If you’ve been following the energy policy debate in this country, you would’ve had to be half asleep to have not regularly heard the words ‘renewable energy is the cheapest form of power’—it’s the constant mantra of those that have been in control of our energy system for about a decade now.
Time and time again, there seems to be this disconnect: we say that renewable energy is the cheapest form of power; yet the more renewable energy is installed, the higher everyone’s power prices go. We saw the latest chapter in this fiasco last week, when the Queensland government announced that it would pay an undisclosed sum to one of the biggest companies in this country, Rio Tinto, to keep the Gladstone aluminium smelter alive.

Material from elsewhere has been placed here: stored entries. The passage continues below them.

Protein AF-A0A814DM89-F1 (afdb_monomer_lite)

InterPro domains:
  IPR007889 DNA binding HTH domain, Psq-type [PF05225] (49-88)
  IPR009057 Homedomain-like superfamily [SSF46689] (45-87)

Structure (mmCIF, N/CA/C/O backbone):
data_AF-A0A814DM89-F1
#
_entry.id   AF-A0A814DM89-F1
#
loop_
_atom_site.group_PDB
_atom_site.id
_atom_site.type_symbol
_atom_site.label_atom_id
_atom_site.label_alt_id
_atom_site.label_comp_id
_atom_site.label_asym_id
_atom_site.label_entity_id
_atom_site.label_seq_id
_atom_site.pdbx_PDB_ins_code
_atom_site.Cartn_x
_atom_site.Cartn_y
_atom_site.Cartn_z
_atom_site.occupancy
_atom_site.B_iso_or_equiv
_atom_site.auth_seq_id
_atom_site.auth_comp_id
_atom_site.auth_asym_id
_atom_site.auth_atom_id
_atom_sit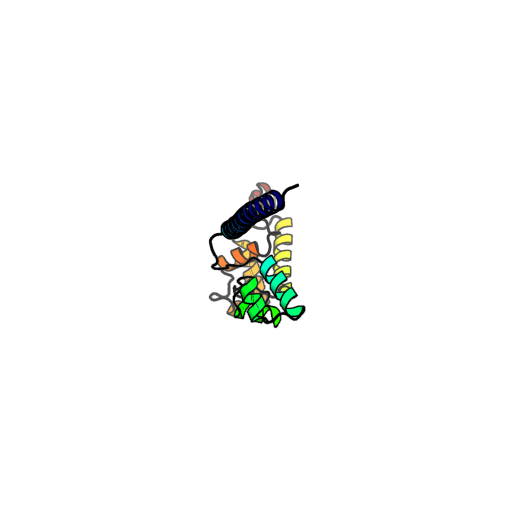e.pdbx_PDB_model_num
ATOM 1 N N . MET A 1 1 ? -19.292 15.366 67.259 1.00 57.03 1 MET A N 1
ATOM 2 C CA . MET A 1 1 ? -19.718 16.147 66.070 1.00 57.03 1 MET A CA 1
ATOM 3 C C . MET A 1 1 ? -21.213 15.943 65.834 1.00 57.03 1 MET A C 1
ATOM 5 O O . MET A 1 1 ? -21.669 14.811 65.929 1.00 57.03 1 MET A O 1
ATOM 9 N N . SER A 1 2 ? -21.979 17.007 65.566 1.00 72.31 2 SER A N 1
ATOM 10 C CA . SER A 1 2 ? -23.440 16.934 65.362 1.00 72.31 2 SER A CA 1
ATOM 11 C C . SER A 1 2 ? -23.810 16.157 64.088 1.00 72.31 2 SER A C 1
ATOM 13 O O . SER A 1 2 ? -23.185 16.354 63.044 1.00 72.31 2 SER A O 1
ATOM 15 N N . LYS A 1 3 ? -24.863 15.323 64.142 1.00 72.38 3 LYS A N 1
ATOM 16 C CA . LYS A 1 3 ? -25.411 14.584 62.979 1.00 72.38 3 LYS A CA 1
ATOM 17 C C . LYS A 1 3 ? -25.727 15.507 61.790 1.00 72.38 3 LYS A C 1
ATOM 19 O O . LYS A 1 3 ? -25.596 15.091 60.640 1.00 72.38 3 LYS A O 1
ATOM 24 N N . ALA A 1 4 ? -26.077 16.768 62.054 1.00 71.00 4 ALA A N 1
ATOM 25 C CA . ALA A 1 4 ? -26.328 17.773 61.023 1.00 71.00 4 ALA A CA 1
ATOM 26 C C . ALA A 1 4 ? -25.062 18.122 60.214 1.00 71.00 4 ALA A C 1
ATOM 28 O O . ALA A 1 4 ? -25.128 18.238 58.994 1.00 71.00 4 ALA A O 1
ATOM 29 N N . TYR A 1 5 ? -23.900 18.205 60.870 1.00 71.88 5 TYR A N 1
ATOM 30 C CA . TYR A 1 5 ? -22.618 18.540 60.237 1.00 71.88 5 TYR A CA 1
ATOM 31 C C . TYR A 1 5 ? -22.088 17.407 59.338 1.00 71.88 5 TYR A C 1
ATOM 33 O O . TYR A 1 5 ? -21.538 17.643 58.265 1.00 71.88 5 TYR A O 1
ATOM 41 N N . ALA A 1 6 ? -22.316 16.150 59.729 1.00 75.25 6 ALA A N 1
ATOM 42 C CA . ALA A 1 6 ? -21.987 14.997 58.888 1.00 75.25 6 ALA A CA 1
ATOM 43 C C . ALA A 1 6 ? -22.855 14.940 57.613 1.00 75.25 6 ALA A C 1
ATOM 45 O O . ALA A 1 6 ? -22.363 14.590 56.539 1.00 75.25 6 ALA A O 1
ATOM 46 N N . ARG A 1 7 ? -24.137 15.325 57.709 1.00 72.56 7 ARG A N 1
ATOM 47 C CA . ARG A 1 7 ? -25.068 15.367 56.569 1.00 72.56 7 ARG A CA 1
ATOM 48 C C . ARG A 1 7 ? -24.687 16.455 55.561 1.00 72.56 7 ARG A C 1
ATOM 50 O O . ARG A 1 7 ? -24.685 16.188 54.363 1.00 72.56 7 ARG A O 1
ATOM 57 N N . THR A 1 8 ? -24.316 17.647 56.028 1.00 74.12 8 THR A N 1
ATOM 58 C CA . THR A 1 8 ? -23.900 18.754 55.148 1.00 74.12 8 THR A CA 1
ATOM 59 C C . THR A 1 8 ? -22.579 18.468 54.434 1.00 74.12 8 THR A C 1
ATOM 61 O O . THR A 1 8 ? -22.450 18.790 53.253 1.00 74.12 8 THR A O 1
ATOM 64 N N . ASN A 1 9 ? -21.626 17.793 55.085 1.00 79.94 9 ASN A N 1
ATOM 65 C CA . ASN A 1 9 ? -20.383 17.365 54.434 1.00 79.94 9 ASN A CA 1
ATOM 66 C C . ASN A 1 9 ? -20.605 16.290 53.361 1.00 79.94 9 ASN A C 1
ATOM 68 O O . ASN A 1 9 ? -20.016 16.401 52.288 1.00 79.94 9 ASN A O 1
ATOM 72 N N . LYS A 1 10 ? -21.501 15.316 53.584 1.00 77.06 10 LYS A N 1
ATOM 73 C CA . LYS A 1 10 ? -21.874 14.334 52.547 1.00 77.06 10 LYS A CA 1
ATOM 74 C C . LYS A 1 10 ? -22.487 14.997 51.310 1.00 77.06 10 LYS A C 1
ATOM 76 O O . LYS A 1 10 ? -22.140 14.635 50.193 1.00 77.06 10 LYS A O 1
ATOM 81 N N . ILE A 1 11 ? -23.347 16.001 51.502 1.00 72.62 11 ILE A N 1
ATOM 82 C CA . ILE A 1 11 ? -23.956 16.760 50.394 1.00 72.62 11 ILE A CA 1
ATOM 83 C C . ILE A 1 11 ? -22.886 17.529 49.602 1.00 72.62 11 ILE A C 1
ATOM 85 O O . ILE A 1 11 ? -22.890 17.504 48.374 1.00 72.62 11 ILE A O 1
ATOM 89 N N . ARG A 1 12 ? -21.925 18.166 50.287 1.00 76.81 12 ARG A N 1
ATOM 90 C CA . ARG A 1 12 ? -20.799 18.861 49.634 1.00 76.81 12 ARG A CA 1
ATOM 91 C C . ARG A 1 12 ? -19.870 17.910 48.877 1.00 76.81 12 ARG A C 1
ATOM 93 O O . ARG A 1 12 ? -19.394 18.270 47.805 1.00 76.81 12 ARG A O 1
ATOM 100 N N . GLN A 1 13 ? -19.605 16.720 49.419 1.00 78.62 13 GLN A N 1
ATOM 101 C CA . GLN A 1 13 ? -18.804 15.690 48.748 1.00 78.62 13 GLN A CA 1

That smelter employs a thousand Australians, easily, and 3,000 or 4,000 other Australians’ jobs rely on that smelter. It’s a massive facility that underpins the economy of Gladstone. Rio Tinto, over the past four or five years, have said that they would try and switch their aluminium production in Australia to a hundred per cent renewable energy. Now, if renewable energy is the cheapest form of power, these would be happy days for the people of Gladstone and for the people in our manufacturing sector, because clearly
this would help them underpin and continue their production of aluminium, if it’s so cheap. Yet an amount of money is being paid to Rio Tinto—and we don’t know how much it is—that, according to media reports from the News press last week, could relate to the subsidy of energy costs for the power-hungry smelter. Why do they need subsidies for energy costs if they’re installing the cheapest form of power? They’re replacing coal-fired power, in this case, in Gladstone, with wind and solar, but they need a subsidy. It doesn’t make any sense. And why can’t we know how big is this subsidy to one of the biggest companies in this country? The green energy scam continues apace, and all of us are paying for it.